SBA: "Those of you who have the talent to do honor to poor womanhood, have all given yourself over to baby-making; and left poor brainless me to do battle alone. It is a shame. Such a body as I might be spared to rock cradles. But it is a crime for you and Lucy Stone and Antoinette Brown to be doing it."
ECS: Let "Lucy and Antoinette rest awhile in peace and quietness," since "we cannot bring about a moral revolution in a day or year."
SBA: "I would not object to marriage, if it were not that women throw away every plan and purpose of their own life, to conform to the plans and purposes of the man's life."
When she learned that Lucy Stone was pregnant, she wrote her,
SBA: "Lucy, neither of us have time - for such personal matters."
They were a remarkable team - Susan B. Anthony a Quaker-become-Unitarian whose faith was in changing the world, Elizabeth Cady Stanton, a Scotch Presbyterian-become-freethinker - and, dare we say, Unitarian Universalist, whose impassioned mind and eloquent voice moved millions.

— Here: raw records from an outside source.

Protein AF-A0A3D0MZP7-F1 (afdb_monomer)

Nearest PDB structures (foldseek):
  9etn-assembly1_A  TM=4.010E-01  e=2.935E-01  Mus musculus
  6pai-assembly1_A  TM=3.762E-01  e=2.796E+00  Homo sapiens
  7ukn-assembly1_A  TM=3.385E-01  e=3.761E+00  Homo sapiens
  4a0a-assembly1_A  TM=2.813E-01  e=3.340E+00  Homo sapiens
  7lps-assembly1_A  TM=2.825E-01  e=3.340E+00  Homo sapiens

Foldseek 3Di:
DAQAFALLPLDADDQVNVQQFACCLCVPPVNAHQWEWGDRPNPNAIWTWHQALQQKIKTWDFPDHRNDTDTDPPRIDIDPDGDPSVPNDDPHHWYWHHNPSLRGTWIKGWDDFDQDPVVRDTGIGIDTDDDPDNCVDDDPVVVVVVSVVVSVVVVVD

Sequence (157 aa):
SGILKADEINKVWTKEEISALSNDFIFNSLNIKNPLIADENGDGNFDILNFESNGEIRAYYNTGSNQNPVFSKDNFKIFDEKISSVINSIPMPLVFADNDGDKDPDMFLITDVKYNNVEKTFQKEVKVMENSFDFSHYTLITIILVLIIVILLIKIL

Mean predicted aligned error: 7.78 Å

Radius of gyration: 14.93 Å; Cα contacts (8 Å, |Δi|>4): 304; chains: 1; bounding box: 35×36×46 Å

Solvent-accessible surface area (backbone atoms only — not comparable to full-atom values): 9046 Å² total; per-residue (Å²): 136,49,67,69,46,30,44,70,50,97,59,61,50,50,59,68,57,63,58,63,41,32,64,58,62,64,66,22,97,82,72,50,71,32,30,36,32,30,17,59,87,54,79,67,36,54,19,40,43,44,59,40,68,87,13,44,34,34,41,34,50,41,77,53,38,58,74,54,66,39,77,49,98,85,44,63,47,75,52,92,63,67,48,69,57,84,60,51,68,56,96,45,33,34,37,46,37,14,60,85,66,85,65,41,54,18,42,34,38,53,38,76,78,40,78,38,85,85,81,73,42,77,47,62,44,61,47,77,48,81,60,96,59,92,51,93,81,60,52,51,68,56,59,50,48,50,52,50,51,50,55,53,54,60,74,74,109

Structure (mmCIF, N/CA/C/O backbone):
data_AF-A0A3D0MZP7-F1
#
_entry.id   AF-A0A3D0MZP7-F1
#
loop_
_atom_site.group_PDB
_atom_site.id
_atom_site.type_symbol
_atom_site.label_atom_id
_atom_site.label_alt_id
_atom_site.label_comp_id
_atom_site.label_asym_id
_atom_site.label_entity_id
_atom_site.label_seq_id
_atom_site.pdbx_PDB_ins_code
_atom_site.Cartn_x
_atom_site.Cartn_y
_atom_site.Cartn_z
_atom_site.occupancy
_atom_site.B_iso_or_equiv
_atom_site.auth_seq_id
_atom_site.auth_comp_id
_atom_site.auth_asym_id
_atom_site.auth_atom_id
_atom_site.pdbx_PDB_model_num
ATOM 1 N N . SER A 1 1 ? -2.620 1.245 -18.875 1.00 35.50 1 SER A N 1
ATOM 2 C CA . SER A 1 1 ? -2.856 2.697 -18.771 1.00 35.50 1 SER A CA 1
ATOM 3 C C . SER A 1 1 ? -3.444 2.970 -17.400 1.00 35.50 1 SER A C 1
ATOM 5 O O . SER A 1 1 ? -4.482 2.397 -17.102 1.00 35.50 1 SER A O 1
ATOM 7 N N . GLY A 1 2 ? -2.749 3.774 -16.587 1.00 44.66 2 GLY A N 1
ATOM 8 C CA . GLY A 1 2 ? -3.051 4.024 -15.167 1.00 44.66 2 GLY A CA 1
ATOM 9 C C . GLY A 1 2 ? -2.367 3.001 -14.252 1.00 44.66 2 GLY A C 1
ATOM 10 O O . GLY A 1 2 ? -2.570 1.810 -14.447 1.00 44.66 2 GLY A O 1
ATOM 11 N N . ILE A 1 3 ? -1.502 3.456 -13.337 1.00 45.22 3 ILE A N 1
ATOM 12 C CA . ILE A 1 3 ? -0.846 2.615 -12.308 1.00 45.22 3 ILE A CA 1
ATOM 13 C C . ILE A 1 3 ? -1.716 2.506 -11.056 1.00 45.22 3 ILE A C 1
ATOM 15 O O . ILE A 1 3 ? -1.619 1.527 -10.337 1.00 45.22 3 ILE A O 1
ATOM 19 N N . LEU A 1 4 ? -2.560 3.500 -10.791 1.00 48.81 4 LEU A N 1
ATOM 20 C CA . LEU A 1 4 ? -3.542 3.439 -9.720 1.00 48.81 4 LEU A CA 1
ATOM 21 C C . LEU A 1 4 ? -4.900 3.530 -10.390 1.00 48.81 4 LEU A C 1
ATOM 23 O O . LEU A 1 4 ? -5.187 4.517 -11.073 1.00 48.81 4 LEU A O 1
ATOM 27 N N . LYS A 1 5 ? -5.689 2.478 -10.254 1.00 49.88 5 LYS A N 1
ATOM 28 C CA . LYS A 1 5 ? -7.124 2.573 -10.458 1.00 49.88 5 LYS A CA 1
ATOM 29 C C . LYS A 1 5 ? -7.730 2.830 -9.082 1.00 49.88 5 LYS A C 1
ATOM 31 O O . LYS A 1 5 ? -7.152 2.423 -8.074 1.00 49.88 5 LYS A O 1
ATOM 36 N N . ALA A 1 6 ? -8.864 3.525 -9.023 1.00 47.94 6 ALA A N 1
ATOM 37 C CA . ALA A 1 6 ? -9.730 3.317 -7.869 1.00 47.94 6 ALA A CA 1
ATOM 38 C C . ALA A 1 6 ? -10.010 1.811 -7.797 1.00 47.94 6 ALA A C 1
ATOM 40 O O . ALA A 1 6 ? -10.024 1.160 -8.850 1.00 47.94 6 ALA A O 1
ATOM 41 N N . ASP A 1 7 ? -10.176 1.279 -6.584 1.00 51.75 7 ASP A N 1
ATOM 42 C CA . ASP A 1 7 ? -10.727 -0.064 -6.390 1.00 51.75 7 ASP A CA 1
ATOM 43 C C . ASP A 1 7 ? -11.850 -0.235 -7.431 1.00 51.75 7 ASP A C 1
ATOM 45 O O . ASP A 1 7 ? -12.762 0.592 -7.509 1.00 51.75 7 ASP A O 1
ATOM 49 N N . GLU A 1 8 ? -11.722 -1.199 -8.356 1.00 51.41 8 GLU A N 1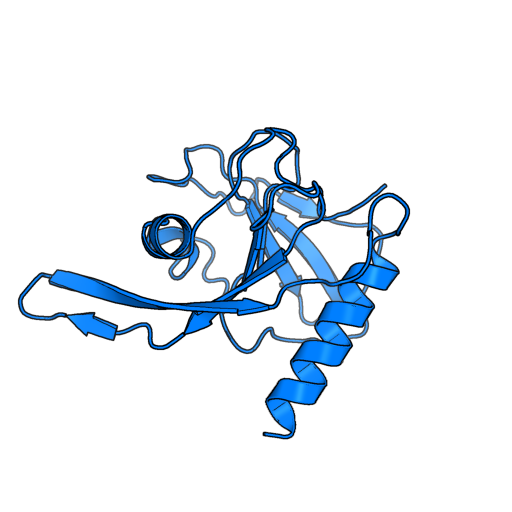
ATOM 50 C CA . GLU A 1 8 ? -12.715 -1.351 -9.437 1.00 51.41 8 GLU A CA 1
ATOM 51 C C . GLU A 1 8 ? -14.094 -1.728 -8.854 1.00 51.41 8 GLU A C 1
ATOM 53 O O . GLU A 1 8 ? -15.132 -1.674 -9.526 1.00 51.41 8 GLU A O 1
ATOM 58 N N . ILE A 1 9 ? -14.118 -2.071 -7.567 1.00 57.50 9 ILE A N 1
ATOM 59 C CA . ILE A 1 9 ? -15.295 -2.199 -6.736 1.00 57.50 9 ILE A CA 1
ATOM 60 C C . ILE A 1 9 ? -15.711 -0.784 -6.312 1.00 57.50 9 ILE A C 1
ATOM 62 O O . ILE A 1 9 ? -14.905 -0.048 -5.768 1.00 57.50 9 ILE A O 1
ATOM 66 N N . ASN A 1 10 ? -16.984 -0.404 -6.511 1.00 68.50 10 ASN A N 1
ATOM 67 C CA . ASN A 1 10 ? -17.570 0.886 -6.079 1.00 68.50 10 ASN A CA 1
ATOM 68 C C . ASN A 1 10 ? -17.618 1.033 -4.534 1.00 68.50 10 ASN A C 1
ATOM 70 O O . ASN A 1 10 ? -18.673 1.297 -3.950 1.00 68.50 10 ASN A O 1
ATOM 74 N N . LYS A 1 11 ? -16.509 0.747 -3.859 1.00 84.00 11 LYS A N 1
ATOM 75 C CA . LYS A 1 11 ? -16.336 0.771 -2.428 1.00 84.00 11 LYS A CA 1
ATOM 76 C C . LYS A 1 11 ? -15.780 2.134 -2.049 1.00 84.00 11 LYS A C 1
ATOM 78 O O . LYS A 1 11 ? -14.664 2.482 -2.411 1.00 84.00 11 LYS A O 1
ATOM 83 N N . VAL A 1 12 ? -16.557 2.834 -1.237 1.00 89.06 12 VAL A N 1
ATOM 84 C CA . VAL A 1 12 ? -16.110 4.023 -0.520 1.00 89.06 12 VAL A CA 1
ATOM 85 C C . VAL A 1 12 ? -15.397 3.571 0.751 1.00 89.06 12 VAL A C 1
ATOM 87 O O . VAL A 1 12 ? -15.949 2.778 1.518 1.00 89.06 12 VAL A O 1
ATOM 90 N N . TRP A 1 13 ? -14.174 4.041 0.956 1.00 90.75 13 TRP A N 1
ATOM 91 C CA . TRP A 1 13 ? -13.316 3.681 2.077 1.00 90.75 13 TRP A CA 1
ATOM 92 C C . TRP A 1 13 ? -13.323 4.772 3.141 1.00 90.75 13 TRP A C 1
ATOM 94 O O . TRP A 1 13 ? -13.073 5.937 2.867 1.00 90.75 13 TRP A O 1
ATOM 104 N N . THR A 1 14 ? -13.562 4.389 4.390 1.00 93.31 14 THR A N 1
ATOM 105 C CA . THR A 1 14 ? -13.517 5.315 5.531 1.00 93.31 14 THR A CA 1
ATOM 106 C C . THR A 1 14 ? -12.143 5.339 6.202 1.00 93.31 14 THR A C 1
ATOM 108 O O . THR A 1 14 ? -11.366 4.384 6.126 1.00 93.31 14 THR A O 1
ATOM 111 N N . LYS A 1 15 ? -11.848 6.402 6.962 1.00 93.75 15 LYS A N 1
ATOM 112 C CA . LYS A 1 15 ? -10.633 6.484 7.798 1.00 93.75 15 LYS A CA 1
ATOM 113 C C . LYS A 1 15 ? -10.517 5.310 8.768 1.00 93.75 15 LYS A C 1
ATOM 115 O O . LYS A 1 15 ? -9.416 4.819 9.010 1.00 93.75 15 LYS A O 1
ATOM 120 N N . GLU A 1 16 ? -11.638 4.863 9.322 1.00 93.62 16 GLU A N 1
ATOM 121 C CA . GLU A 1 16 ? -11.716 3.729 10.235 1.00 93.62 16 GLU A CA 1
ATOM 122 C C . GLU A 1 16 ? -11.340 2.422 9.528 1.00 93.62 16 GLU A C 1
ATOM 124 O O . GLU A 1 16 ? 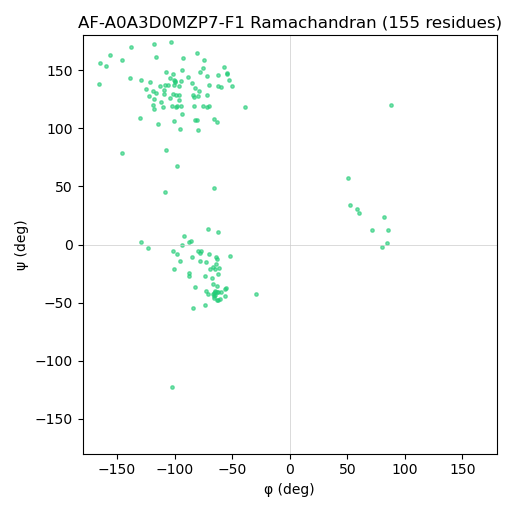-10.540 1.653 10.061 1.00 93.62 16 GLU A O 1
ATOM 129 N N . GLU A 1 17 ? -11.846 2.191 8.315 1.00 93.31 17 GLU A N 1
ATOM 130 C CA . GLU A 1 17 ? -11.483 1.016 7.515 1.00 93.31 17 GLU A CA 1
ATOM 131 C C . GLU A 1 17 ? -10.015 1.030 7.094 1.00 93.31 17 GLU A C 1
ATOM 133 O O . GLU A 1 17 ? -9.342 0.003 7.190 1.00 93.31 17 GLU A O 1
ATOM 138 N N . ILE A 1 18 ? -9.494 2.192 6.692 1.00 94.06 18 ILE A N 1
ATOM 139 C CA . ILE A 1 18 ? -8.077 2.352 6.355 1.00 94.06 18 ILE A CA 1
ATOM 140 C C . ILE A 1 18 ? -7.188 2.130 7.586 1.00 94.06 18 ILE A C 1
ATOM 142 O O . ILE A 1 18 ? -6.161 1.454 7.505 1.00 94.06 18 ILE A O 1
ATOM 146 N N . SER A 1 19 ? -7.592 2.621 8.760 1.00 92.56 19 SER A N 1
ATOM 147 C CA . SER A 1 19 ? -6.876 2.367 10.018 1.00 92.56 19 SER A CA 1
ATOM 148 C C . SER A 1 19 ? -6.879 0.875 10.387 1.00 92.56 19 SER A C 1
ATOM 150 O O . SER A 1 19 ? -5.872 0.340 10.876 1.00 92.56 19 SER A O 1
ATOM 152 N N . ALA A 1 20 ? -7.985 0.187 10.087 1.00 92.31 20 ALA A N 1
ATOM 153 C CA . ALA A 1 20 ? -8.192 -1.235 10.335 1.00 92.31 20 ALA A CA 1
ATOM 154 C C . ALA A 1 20 ? -7.479 -2.170 9.342 1.00 92.31 20 ALA A C 1
ATOM 156 O O . ALA A 1 20 ? -7.484 -3.384 9.562 1.00 92.31 20 ALA A O 1
ATOM 157 N N . LEU A 1 21 ? -6.837 -1.646 8.288 1.00 92.81 21 LEU A N 1
ATOM 158 C CA . LEU A 1 21 ? -5.973 -2.455 7.427 1.00 92.81 21 LEU A CA 1
ATOM 159 C C . LEU A 1 21 ? -4.905 -3.177 8.252 1.00 92.81 21 LEU A C 1
ATOM 161 O O . LEU A 1 21 ? -4.402 -2.649 9.257 1.00 92.81 21 LEU A O 1
ATOM 165 N N . SER A 1 22 ? -4.535 -4.383 7.806 1.00 92.19 22 SER A N 1
ATOM 166 C CA . SER A 1 22 ? -3.521 -5.177 8.497 1.00 92.19 22 SER A CA 1
ATOM 167 C C . SER A 1 22 ? -2.241 -4.369 8.715 1.00 92.19 22 SER A C 1
ATOM 169 O O . SER A 1 22 ? -1.779 -3.616 7.853 1.00 92.19 22 SER A O 1
ATOM 171 N N . ASN A 1 23 ? -1.627 -4.560 9.880 1.00 93.62 23 ASN A N 1
ATOM 172 C CA . ASN A 1 23 ? -0.309 -4.003 10.167 1.00 93.62 23 ASN A CA 1
ATOM 173 C C . ASN A 1 23 ? 0.761 -4.532 9.203 1.00 93.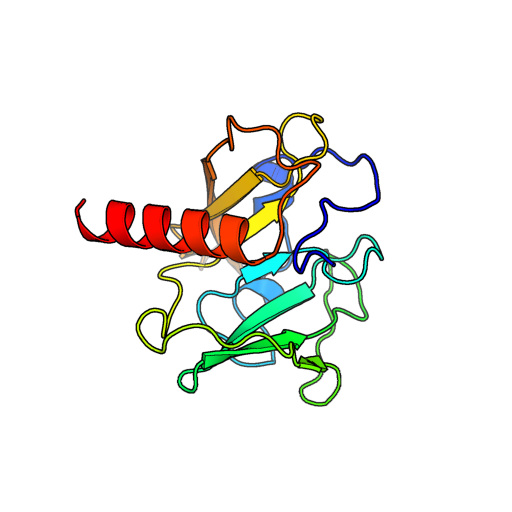62 23 ASN A C 1
ATOM 175 O O . ASN A 1 23 ? 1.770 -3.859 9.018 1.00 93.62 23 ASN A O 1
ATOM 179 N N . ASP A 1 24 ? 0.511 -5.664 8.544 1.00 94.94 24 ASP A N 1
ATOM 180 C CA . ASP A 1 24 ? 1.392 -6.265 7.541 1.00 94.94 24 ASP A CA 1
ATOM 181 C C . ASP A 1 24 ? 1.453 -5.471 6.231 1.00 94.94 24 ASP A C 1
ATOM 183 O O . ASP A 1 24 ? 2.298 -5.755 5.393 1.00 94.94 24 ASP A O 1
ATOM 187 N N . PHE A 1 25 ? 0.622 -4.444 6.038 1.00 94.75 25 PHE A N 1
ATOM 188 C CA . PHE A 1 25 ? 0.892 -3.446 5.002 1.00 94.75 25 PHE A CA 1
ATOM 189 C C . PHE A 1 25 ? 2.042 -2.527 5.428 1.00 94.75 25 PHE A C 1
ATOM 191 O O . PHE A 1 25 ? 3.038 -2.390 4.720 1.00 94.75 25 PHE A O 1
ATOM 198 N N . ILE A 1 26 ? 1.948 -1.941 6.627 1.00 92.94 26 ILE A N 1
ATOM 199 C CA . ILE A 1 26 ? 2.911 -0.957 7.155 1.00 92.94 26 ILE A CA 1
ATOM 200 C C . ILE A 1 26 ? 4.252 -1.616 7.508 1.00 92.94 26 ILE A C 1
ATOM 202 O O . ILE A 1 26 ? 5.314 -1.072 7.209 1.00 92.94 26 ILE A O 1
ATOM 206 N N . PHE A 1 27 ? 4.201 -2.791 8.133 1.00 93.38 27 PHE A N 1
ATOM 207 C CA . PHE A 1 27 ? 5.347 -3.603 8.547 1.00 93.38 27 PHE A CA 1
ATOM 208 C C . PHE A 1 27 ? 5.466 -4.853 7.670 1.00 93.38 27 PHE A C 1
ATOM 210 O O . PHE A 1 27 ? 5.644 -5.965 8.162 1.00 93.38 27 PHE A O 1
ATOM 217 N N . ASN A 1 28 ? 5.323 -4.662 6.360 1.00 94.94 28 ASN A N 1
ATOM 218 C CA . ASN A 1 28 ? 5.289 -5.742 5.381 1.00 94.94 28 ASN A CA 1
ATOM 219 C C . ASN A 1 28 ? 6.531 -6.640 5.395 1.00 94.94 28 ASN A C 1
ATOM 221 O O . ASN A 1 28 ? 7.656 -6.218 5.675 1.00 94.94 28 ASN A O 1
ATOM 225 N N . SER A 1 29 ? 6.318 -7.891 4.981 1.00 96.06 29 SER A N 1
ATOM 226 C CA . SER A 1 29 ? 7.354 -8.923 4.842 1.00 96.06 29 SER A CA 1
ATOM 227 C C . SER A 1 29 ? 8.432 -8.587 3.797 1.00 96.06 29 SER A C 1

One observer described them as sitting together in their parlor, diligently forging "all manner of projectiles, from fireworks to thunderbolts .... I know of no more pertinacious incendiaries in the whole country.... This noise-making twain are the two sticks of a drum, keeping up what Daniel Webster called 'the rub-a-dub of agitation."32
In 1902, four years before her death, Anthony wrote to Cady Stanton,
SBA: "It is fifty-one years since we first met.... We little dreamed... that half a century later we would be compelled to leave the finish of the battle to another generation of women. But ... there is an army of them where we were but a handful."
ECS: "If I had had the slightest premonition of all that was to follow that (first) convention, I fear I should not have had the courage to risk it...." "Our successors ... have a big work before them - much bigger - in fact than they imagine. We are only the stone that started the ripple, but they are the ripple that is spreading and will eventually cover the whole pond."
SBA: "I wonder if when I am under the sod - or cremated and floating up in the air - I shall have to stir you and others up. How can you not be all on fire? ... I really believe I shall explode if some of you young women don't wake up - and raise your voice in protest against the impending crime of this nation upon the new islands it has clutched from other folks - Do come into the living present and work to save us from any more barbaric male governments."
Like Frank O'Connor and his friends, Susan B. Anthony and Elizabeth Cady Stanton took off their hats and threw them over the high fences so they knew they would have to climb over to get them. So must we.